Das erste Konto, um dieses Detail sind die sogenannten Vita altera Bonifatii, die in Utrecht geschrieben wurde und die in einer Revision nach Utrecht Bischof, Radbod, der den Sitz 900-917 gehalten zugeschrieben erhalten ist. Es wird in den meisten anderen vitae, die folgten, von denen Otloh von St. Emmeram ist das wichtigste wiederholt. Dieses Buch, obwohl es wird als "Evangelium" in Utrecht und Otloh vitae, ist in der Regel mit dem Ragyndrudis Codex identifiziert. Zusätzlich zu den Schutzhypothese gibt fünf tiefe Einschnitte, die die Theorie zu stärken erscheinen, aber von Padberg argumentiert, dass die Position und den Charakter der Kürzungen nicht die Hypothese überein; Darüber hinaus Bonifatius war ein ungewöhnlich großer Mann, das macht es noch unwahrscheinlicher, dass solche Kürzungen würden die gemacht wurden, während er hielt den Codex über den Kopf. Laut von Padberg, muss der Codices Bonifatiani Utrecht verlassen haben und in Fulda waren in 825, oder der Utrecht Tradition hätte sie mehr eindeutig identifiziert. Bilder des Heiligen hält ein Buch für Schutz werden in Fulda bis zum Jahr 970 erzeugt wird, wenn eine Reihe von Sakramentare sind mit Bildern von Bonifatius Arbeit als Missionar und sein Martyrium dargestellt.

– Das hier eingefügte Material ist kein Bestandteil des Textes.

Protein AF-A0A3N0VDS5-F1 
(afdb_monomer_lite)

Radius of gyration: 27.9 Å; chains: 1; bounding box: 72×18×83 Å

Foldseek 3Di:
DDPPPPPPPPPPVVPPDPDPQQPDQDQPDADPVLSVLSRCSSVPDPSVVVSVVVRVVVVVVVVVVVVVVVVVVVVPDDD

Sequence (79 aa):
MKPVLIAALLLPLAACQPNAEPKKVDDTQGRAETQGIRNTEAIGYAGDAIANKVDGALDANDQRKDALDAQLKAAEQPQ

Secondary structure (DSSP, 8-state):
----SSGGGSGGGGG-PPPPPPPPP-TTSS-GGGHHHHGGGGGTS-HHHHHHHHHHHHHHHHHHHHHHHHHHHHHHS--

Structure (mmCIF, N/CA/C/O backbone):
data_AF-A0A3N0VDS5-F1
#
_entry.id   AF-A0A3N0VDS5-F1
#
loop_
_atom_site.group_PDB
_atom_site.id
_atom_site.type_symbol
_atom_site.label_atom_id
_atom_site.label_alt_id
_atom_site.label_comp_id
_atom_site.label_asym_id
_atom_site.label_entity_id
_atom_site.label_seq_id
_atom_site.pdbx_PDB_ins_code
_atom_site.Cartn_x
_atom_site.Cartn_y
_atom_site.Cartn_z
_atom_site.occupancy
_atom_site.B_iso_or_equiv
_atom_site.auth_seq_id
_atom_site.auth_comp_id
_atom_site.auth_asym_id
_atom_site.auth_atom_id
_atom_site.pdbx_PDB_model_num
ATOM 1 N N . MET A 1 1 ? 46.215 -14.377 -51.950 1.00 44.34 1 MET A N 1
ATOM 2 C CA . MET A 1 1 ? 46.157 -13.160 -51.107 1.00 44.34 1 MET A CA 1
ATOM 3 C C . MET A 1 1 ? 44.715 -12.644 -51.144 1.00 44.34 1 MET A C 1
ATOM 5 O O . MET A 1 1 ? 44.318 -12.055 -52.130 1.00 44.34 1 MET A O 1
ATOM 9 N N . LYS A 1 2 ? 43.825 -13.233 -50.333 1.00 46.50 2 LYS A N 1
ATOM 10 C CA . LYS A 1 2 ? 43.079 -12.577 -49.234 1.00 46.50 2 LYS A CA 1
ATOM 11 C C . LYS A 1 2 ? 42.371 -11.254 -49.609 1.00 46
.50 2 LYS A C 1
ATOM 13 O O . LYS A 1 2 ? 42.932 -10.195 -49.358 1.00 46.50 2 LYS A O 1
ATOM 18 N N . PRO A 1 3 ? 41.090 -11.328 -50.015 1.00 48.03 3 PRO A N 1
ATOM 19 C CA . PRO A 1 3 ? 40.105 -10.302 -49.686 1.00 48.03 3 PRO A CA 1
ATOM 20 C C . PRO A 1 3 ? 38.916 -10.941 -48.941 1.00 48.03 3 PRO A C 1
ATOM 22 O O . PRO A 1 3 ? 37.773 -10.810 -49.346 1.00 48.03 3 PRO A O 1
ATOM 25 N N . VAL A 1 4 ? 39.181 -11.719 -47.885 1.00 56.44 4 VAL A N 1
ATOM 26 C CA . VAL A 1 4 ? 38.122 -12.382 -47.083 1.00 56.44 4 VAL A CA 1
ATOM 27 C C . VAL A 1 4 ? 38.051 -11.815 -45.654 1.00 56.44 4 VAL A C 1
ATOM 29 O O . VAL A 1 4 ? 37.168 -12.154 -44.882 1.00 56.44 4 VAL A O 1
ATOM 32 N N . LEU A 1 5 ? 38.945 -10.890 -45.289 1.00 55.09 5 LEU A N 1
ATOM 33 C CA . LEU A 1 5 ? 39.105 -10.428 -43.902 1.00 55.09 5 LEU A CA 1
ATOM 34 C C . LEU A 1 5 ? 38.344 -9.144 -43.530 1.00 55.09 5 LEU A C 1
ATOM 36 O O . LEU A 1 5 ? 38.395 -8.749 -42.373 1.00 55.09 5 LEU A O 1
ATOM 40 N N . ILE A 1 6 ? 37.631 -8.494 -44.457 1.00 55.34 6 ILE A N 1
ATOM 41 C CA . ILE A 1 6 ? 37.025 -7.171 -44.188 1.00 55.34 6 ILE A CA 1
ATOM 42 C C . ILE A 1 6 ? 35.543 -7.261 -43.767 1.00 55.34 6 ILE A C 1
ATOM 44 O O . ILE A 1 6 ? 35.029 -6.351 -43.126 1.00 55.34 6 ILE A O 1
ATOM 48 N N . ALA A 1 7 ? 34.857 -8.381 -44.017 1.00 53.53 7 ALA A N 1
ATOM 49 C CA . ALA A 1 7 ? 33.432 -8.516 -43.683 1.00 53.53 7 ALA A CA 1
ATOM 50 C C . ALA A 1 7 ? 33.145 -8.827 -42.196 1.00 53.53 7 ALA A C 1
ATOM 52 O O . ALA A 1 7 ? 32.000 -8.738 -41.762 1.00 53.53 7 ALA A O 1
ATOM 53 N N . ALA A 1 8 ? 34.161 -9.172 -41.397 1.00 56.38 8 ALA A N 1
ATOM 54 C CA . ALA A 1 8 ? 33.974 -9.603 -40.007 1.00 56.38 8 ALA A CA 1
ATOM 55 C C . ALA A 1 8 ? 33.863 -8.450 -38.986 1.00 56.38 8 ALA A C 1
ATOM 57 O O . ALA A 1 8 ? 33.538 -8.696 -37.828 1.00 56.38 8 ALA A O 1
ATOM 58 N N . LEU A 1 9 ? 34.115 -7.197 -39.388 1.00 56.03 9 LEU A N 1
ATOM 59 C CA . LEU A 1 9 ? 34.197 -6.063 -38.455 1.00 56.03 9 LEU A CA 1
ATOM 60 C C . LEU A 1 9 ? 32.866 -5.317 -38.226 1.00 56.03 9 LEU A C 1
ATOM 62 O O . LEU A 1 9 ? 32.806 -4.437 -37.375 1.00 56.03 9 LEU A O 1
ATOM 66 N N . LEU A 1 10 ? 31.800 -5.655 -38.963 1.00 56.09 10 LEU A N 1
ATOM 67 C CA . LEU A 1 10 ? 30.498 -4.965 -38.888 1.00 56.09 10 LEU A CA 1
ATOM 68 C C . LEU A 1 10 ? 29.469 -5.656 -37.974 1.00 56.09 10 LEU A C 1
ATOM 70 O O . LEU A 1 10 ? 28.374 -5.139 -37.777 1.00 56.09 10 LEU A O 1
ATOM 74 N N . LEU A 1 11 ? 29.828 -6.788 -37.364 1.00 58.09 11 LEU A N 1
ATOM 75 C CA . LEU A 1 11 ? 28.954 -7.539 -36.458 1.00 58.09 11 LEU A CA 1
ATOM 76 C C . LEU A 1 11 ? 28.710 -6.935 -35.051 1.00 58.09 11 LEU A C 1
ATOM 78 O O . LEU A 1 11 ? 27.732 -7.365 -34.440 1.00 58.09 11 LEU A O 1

Dass Bonifatius würde eine Sammlung von Bücher mit ihm auf seinen Reisen durchgeführt haben, ist zweifellos. Ob der Ragyndrudis Codex war eines jener Bücher, nicht dessen Inhalt nichts mit einer missionarische Arbeit zu erscheinen, und es ist sicherlich kein Evangelium. Dennoch ist es möglich, dass es eines der Bücher, die später in Friesland gefunden und zurück nach Utrecht gebracht wurden, wo sie reiste den Rhein nach Mainz und Fulda. Marco Mostert hält es für möglich, ja sogar wahrscheinlich, dass Radbod die Rezension des vita seinen Weg nach Fulda, wo der Legende wurde der beschädigten Bücher, die seit Bonifatius haben könnte angebracht, und das von der zehnten Jahrhundert der Status dieser Bücher war erhoben worden zu der Kontakt Reliquien.

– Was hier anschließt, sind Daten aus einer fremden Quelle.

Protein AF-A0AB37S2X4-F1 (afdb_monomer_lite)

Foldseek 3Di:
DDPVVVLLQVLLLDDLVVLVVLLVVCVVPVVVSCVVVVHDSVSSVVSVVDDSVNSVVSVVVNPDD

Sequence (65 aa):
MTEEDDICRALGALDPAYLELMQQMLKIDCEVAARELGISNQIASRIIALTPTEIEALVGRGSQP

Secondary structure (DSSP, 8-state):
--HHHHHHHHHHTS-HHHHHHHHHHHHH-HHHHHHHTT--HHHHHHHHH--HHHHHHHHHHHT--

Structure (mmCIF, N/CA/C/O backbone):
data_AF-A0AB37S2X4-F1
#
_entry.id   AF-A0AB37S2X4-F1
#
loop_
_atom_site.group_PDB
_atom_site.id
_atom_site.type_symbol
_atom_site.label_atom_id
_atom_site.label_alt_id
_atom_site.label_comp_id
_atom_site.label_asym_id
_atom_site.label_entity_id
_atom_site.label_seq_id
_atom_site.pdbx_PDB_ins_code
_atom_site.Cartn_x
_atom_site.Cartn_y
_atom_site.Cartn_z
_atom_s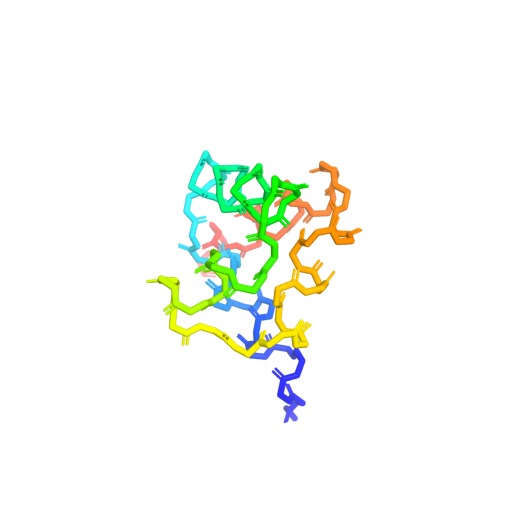ite.occupancy
_atom_site.B_iso_or_equiv
_atom_site.auth_seq_id
_atom_site.auth_comp_id
_atom_site.auth_asym_id
_atom_site.auth_atom_id
_atom_site.pdbx_PDB_model_num
ATOM 1 N N . MET A 1 1 ? -2.191 -23.966 -6.931 1.00 51.25 1 MET A N 1
ATOM 2 C CA . MET A 1 1 ? -2.424 -22.539 -7.207 1.00 51.25 1 MET A CA 1
ATOM 3 C C . MET A 1 1 ? -3.080 -22.006 -5.960 1.00 51.25 1 MET A C 1
ATOM 5 O O . MET A 1 1 ? -4.177 -22.441 -5.637 1.00 51.25 1 MET A O 1
ATOM 9 N N . THR A 1 2 ? -2.309 -21.295 -5.152 1.00 60.47 2 THR A N 1
ATOM 10 C CA . THR A 1 2 ? -2.745 -20.837 -3.831 1.00 60.47 2 THR A CA 1
ATOM 11 C C . THR A 1 2 ? -3.358 -19.459 -4.019 1.00 60.47 2 THR A C 1
ATOM 13 O O . THR A 1 2 ? -2.830 -18.685 -4.806 1.00 60.47 2 THR A O 1
ATOM 16 N N . GLU A 1 3 ? -4.422 -19.135 -3.289 1.00 65.38 3 GLU A N 1
ATOM 17 C CA . GLU A 1 3 ? -5.086 -17.818 -3.314 1.00 65.38 3 GLU A CA 1
ATOM 18 C C . GLU A 1 3 ? -4.085 -16.648 -3.182 1.00 65.38 3 GLU A C 1
ATOM 20 O O . GLU A 1 3 ? -4.244 -15.579 -3.762 1.00 65.38 3 GLU A O 1
ATOM 25 N N . GLU A 1 4 ? -2.975 -16.897 -2.485 1.00 63.84 4 GLU A N 1
ATOM 26 C CA . GLU A 1 4 ? -1.855 -15.977 -2.329 1.00 63.84 4 GLU A CA 1
ATOM 27 C C . GLU A 1 4 ? -1.108 -15.630 -3.628 1.00 63.84 4 GLU A C 1
ATOM 29 O O . GLU A 1 4 ? -0.653 -14.493 -3.757 1.00 63.84 4 GLU A O 1
ATOM 34 N 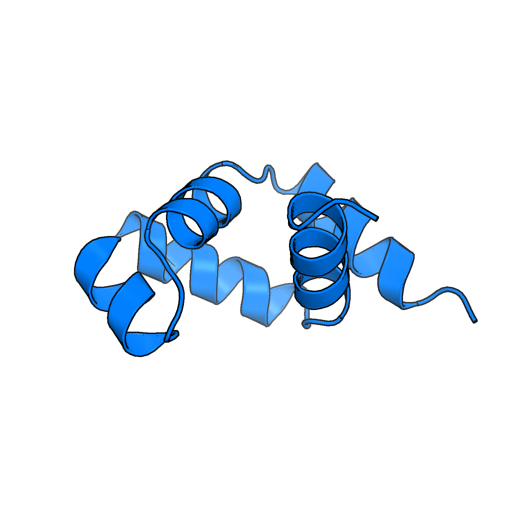N . ASP A 1 5 ? -0.976 -16.582 -4.555 1.00 69.19 5 ASP A N 1
ATOM 35 C CA . ASP A 1 5 ? -0.317 -16.420 -5.860 1.00 69.19 5 ASP A CA 1
ATOM 36 C C . ASP A 1 5 ? -1.209 -15.626 -6.824 1.00 69.19 5 ASP A C 1
ATOM 38 O O . ASP A 1 5 ? -0.731 -14.722 -7.509 1.00 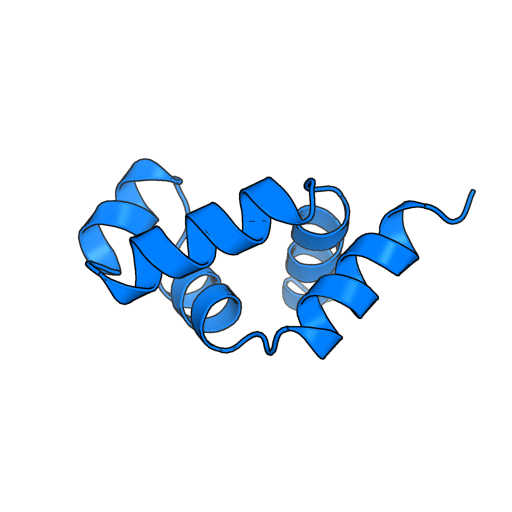69.19 5 ASP A O 1
ATOM 42 N N . ASP A 1 6 ? -2.523 -15.876 -6.790 1.00 72.69 6 ASP A N 1
ATOM 43 C CA . ASP A 1 6 ? -3.519 -15.105 -7.544 1.00 72.69 6 ASP A CA 1
ATOM 44 C C . ASP A 1 6 ? -3.554 -13.634 -7.105 1.00 72.69 6 ASP A C 1
ATOM 46 O O . ASP A 1 6 ? -3.583 -12.736 -7.949 1.00 72.69 6 ASP A O 1
ATOM 50 N N . ILE A 1 7 ? -3.459 -13.364 -5.797 1.00 73.31 7 ILE A N 1
ATOM 51 C CA . ILE A 1 7 ? -3.377 -11.993 -5.271 1.00 73.31 7 ILE A CA 1
ATOM 52 C C . ILE A 1 7 ? -2.101 -11.302 -5.763 1.00 73.31 7 ILE A C 1
ATOM 54 O O . ILE A 1 7 ? -2.171 -10.195 -6.289 1.00 73.31 7 ILE A O 1
ATOM 58 N N . CYS A 1 8 ? -0.935 -11.940 -5.633 1.00 70.00 8 CYS A N 1
ATOM 59 C CA . CYS A 1 8 ? 0.326 -11.353 -6.096 1.00 70.00 8 CYS A CA 1
ATOM 60 C C . CYS A 1 8 ? 0.322 -11.107 -7.610 1.00 70.00 8 CYS A C 1
ATOM 62 O O . CYS A 1 8 ? 0.816 -10.079 -8.067 1.00 70.00 8 CYS A O 1
ATOM 64 N N . ARG A 1 9 ? -0.276 -12.009 -8.393 1.00 72.50 9 ARG A N 1
ATOM 65 C CA . ARG A 1 9 ? -0.424 -11.845 -9.841 1.00 72.50 9 ARG A CA 1
ATOM 66 C C . ARG A 1 9 ? -1.353 -10.687 -10.201 1.00 72.50 9 ARG A C 1
ATOM 68 O O . ARG A 1 9 ? -1.032 -9.924 -11.107 1.00 72.50 9 ARG A O 1
ATOM 75 N N . ALA A 1 10 ? -2.473 -10.537 -9.495 1.00 75.50 10 ALA A N 1
ATOM 76 C CA . ALA A 1 10 ? -3.385 -9.413 -9.686 1.00 75.50 10 ALA A CA 1
ATOM 77 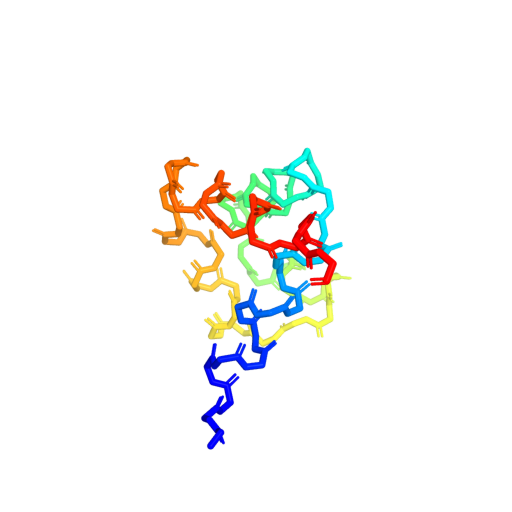C C . ALA A 1 10 ? -2.714 -8.077 -9.329 1.00 75.50 10 ALA A C 1
ATOM 79 O O . ALA A 1 10 ? -2.846 -7.112 -10.074 1.00 75.50 10 ALA A O 1
ATOM 80 N N . LEU A 1 11 ? -1.938 -8.039 -8.240 1.00 76.19 11 LEU A N 1
ATOM 81 C CA . LEU A 1 11 ? -1.164 -6.861 -7.840 1.00 76.19 11 LEU A CA 1
ATOM 82 C C . LEU A 1 11 ? -0.038 -6.541 -8.836 1.00 76.19 11 LEU A C 1
ATOM 84 O O . LEU A 1 11 ? 0.170 -5.379 -9.157 1.00 76.19 11 LEU A O 1
ATOM 88 N N . GLY A 1 12 ? 0.653 -7.551 -9.371 1.00 72.62 12 GLY A N 1
ATOM 89 C CA . GLY A 1 12 ? 1.702 -7.374 -10.384 1.00 72.62 12 GLY A CA 1
ATOM 90 C C . GLY A 1 12 ? 1.195 -6.937 -11.764 1.00 72.62 12 GLY A C 1
ATOM 91 O O . GLY A 1 12 ? 1.994 -6.526 -12.600 1.00 72.62 12 GLY A O 1
ATOM 92 N N . ALA A 1 13 ? -0.116 -7.016 -12.011 1.00 77.50 13 ALA A N 1
ATOM 93 C CA . ALA A 1 13 ? -0.757 -6.468 -13.207 1.00 77.50 13 ALA A CA 1
ATOM 94 C C . ALA A 1 13 ? -1.157 -4.988 -13.053 1.00 77.50 13 ALA A C 1
ATOM 96 O O . ALA A 1 13 ? -1.537 -4.355 -14.039 1.00 77.50 13 ALA A O 1
ATOM 97 N N . LEU A 1 14 ? -1.106 -4.444 -11.831 1.00 76.62 14 LEU A N 1
ATOM 98 C CA . LEU A 1 14 ? -1.370 -3.033 -11.569 1.00 76.62 14 LEU A CA 1
ATOM 99 C C . LEU A 1 14 ? -0.128 -2.192 -11.862 1.00 76.62 14 LEU A C 1
ATOM 101 O O . LEU A 1 14 ? 1.008 -2.653 -11.756 1.00 76.62 14 LEU A O 1
ATOM 105 N N . ASP A 1 15 ? -0.362 -0.927 -12.199 1.00 81.44 15 ASP A N 1
ATOM 106 C CA . ASP A 1 15 ? 0.714 0.043 -12.353 1.00 81.44 15 ASP A CA 1
ATOM 107 C C . ASP A 1 15 ? 1.419 0.287 -10.998 1.00 81.44 15 ASP A C 1
ATOM 109 O O . ASP A 1 15 ? 0.733 0.411 -9.973 1.00 81.44 15 ASP A O 1
ATOM 113 N N . PRO A 1 16 ? 2.762 0.383 -10.963 1.00 78.94 16 PRO A N 1
ATOM 114 C CA . PRO A 1 16 ? 3.523 0.638 -9.738 1.00 78.94 16 PRO A CA 1
ATOM 115 C C . PRO A 1 16 ? 3.032 1.881 -8.991 1.00 78.94 16 PRO A C 1
ATOM 117 O O . PRO A 1 16 ? 2.889 1.838 -7.769 1.00 78.94 16 PRO A O 1
ATOM 120 N N . ALA A 1 17 ? 2.689 2.956 -9.709 1.00 83.62 17 ALA A N 1
ATOM 121 C CA . ALA A 1 17 ? 2.216 4.189 -9.088 1.00 83.62 17 ALA A CA 1
ATOM 122 C C . ALA A 1 17 ? 0.842 4.005 -8.422 1.00 83.62 17 ALA A C 1
ATOM 124 O O . ALA A 1 17 ? 0.557 4.613 -7.388 1.00 83.62 17 ALA A O 1
ATOM 125 N N . TYR A 1 18 ? -0.010 3.140 -8.984 1.00 84.56 18 TYR A N 1
ATOM 126 C CA . TYR A 1 18 ? -1.301 2.809 -8.383 1.00 84.56 18 TYR A CA 1
ATOM 127 C C . TYR A 1 18 ? -1.126 1.968 -7.115 1.00 84.56 18 TYR A C 1
ATOM 129 O O . TYR A 1 18 ? -1.793 2.219 -6.111 1.00 84.56 18 TYR A O 1
ATOM 137 N N . LEU A 1 19 ? -0.190 1.017 -7.126 1.00 84.31 19 LEU A N 1
ATOM 138 C CA . LEU A 1 19 ? 0.096 0.190 -5.958 1.00 84.31 19 LEU A CA 1
ATOM 139 C C . LEU A 1 19 ? 0.674 1.016 -4.796 1.00 84.31 19 LEU A C 1
ATOM 141 O O . LEU A 1 19 ? 0.274 0.835 -3.644 1.00 84.31 19 LEU A O 1
ATOM 145 N N . GLU A 1 20 ? 1.566 1.963 -5.095 1.00 86.00 20 GLU A N 1
ATOM 146 C CA . GLU A 1 20 ? 2.081 2.919 -4.110 1.00 86.00 20 GLU A CA 1
ATOM 147 C C . GLU A 1 20 ? 0.967 3.796 -3.526 1.00 86.00 20 GLU A C 1
ATOM 149 O O . GLU A 1 20 ? 0.911 3.992 -2.309 1.00 86.00 20 GLU A O 1
ATOM 154 N N . LEU A 1 21 ? 0.039 4.274 -4.363 1.00 88.12 21 LEU A N 1
ATOM 155 C CA . LEU A 1 21 ? -1.121 5.043 -3.909 1.00 88.12 21 LEU A CA 1
ATOM 156 C C . LEU A 1 21 ? -2.013 4.219 -2.970 1.00 88.12 21 LEU A C 1
ATOM 158 O O . LEU A 1 21 ? -2.361 4.691 -1.886 1.00 88.12 21 LEU A O 1
ATOM 162 N N . MET A 1 22 ? -2.341 2.977 -3.344 1.00 88.88 22 MET A N 1
ATOM 163 C CA . MET A 1 22 ? -3.101 2.060 -2.486 1.00 88.88 22 MET A CA 1
ATOM 164 C C . MET A 1 22 ? -2.395 1.864 -1.144 1.00 88.88 22 MET A C 1
ATOM 166 O O . MET A 1 22 ? -3.031 1.945 -0.094 1.00 88.88 22 MET A O 1
ATOM 170 N N . GLN A 1 23 ? -1.075 1.654 -1.159 1.00 89.06 23 GLN A N 1
ATOM 171 C CA . GLN A 1 23 ? -0.297 1.476 0.062 1.00 89.06 23 GLN A CA 1
ATOM 172 C C . GLN A 1 23 ? -0.345 2.721 0.959 1.00 89.06 23 GLN A C 1
ATOM 174 O O . GLN A 1 23 ? -0.481 2.588 2.175 1.00 89.06 23 GLN A O 1
ATOM 179 N N . GLN A 1 24 ? -0.261 3.925 0.389 1.00 90.56 24 GLN A N 1
ATOM 180 C CA . GLN A 1 24 ? -0.385 5.168 1.152 1.00 90.56 24 GLN A CA 1
ATOM 181 C C . GLN A 1 24 ? -1.776 5.316 1.774 1.00 90.56 24 GLN A C 1
ATOM 183 O O . GLN A 1 24 ? -1.873 5.598 2.966 1.00 90.56 24 GLN A O 1
ATOM 188 N N . MET A 1 25 ? -2.843 5.065 1.011 1.00 91.38 25 MET A N 1
ATOM 189 C CA . MET A 1 25 ? -4.219 5.117 1.522 1.00 91.38 25 MET A CA 1
ATOM 190 C C . MET A 1 25 ? -4.429 4.129 2.676 1.00 91.38 25 MET A C 1
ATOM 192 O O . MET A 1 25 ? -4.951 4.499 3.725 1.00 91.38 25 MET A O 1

Ein Artikel 2012 in Der Spiegel berichtet, dass neuere Untersuchungen fanden Hinweise auf einen Nagel mit durch das Buch, das das Ergebnis des Buches an einen Baum genagelt hätte getrieben worden, in einer germanischen, anti-christliche Ritual.

Michael Drout setzt voraus, dass JRR Tolkiens Buch Mazarbul, vor allem seine körperliche Verfassung, verdankt etwas zum Ragyndrudis Codex.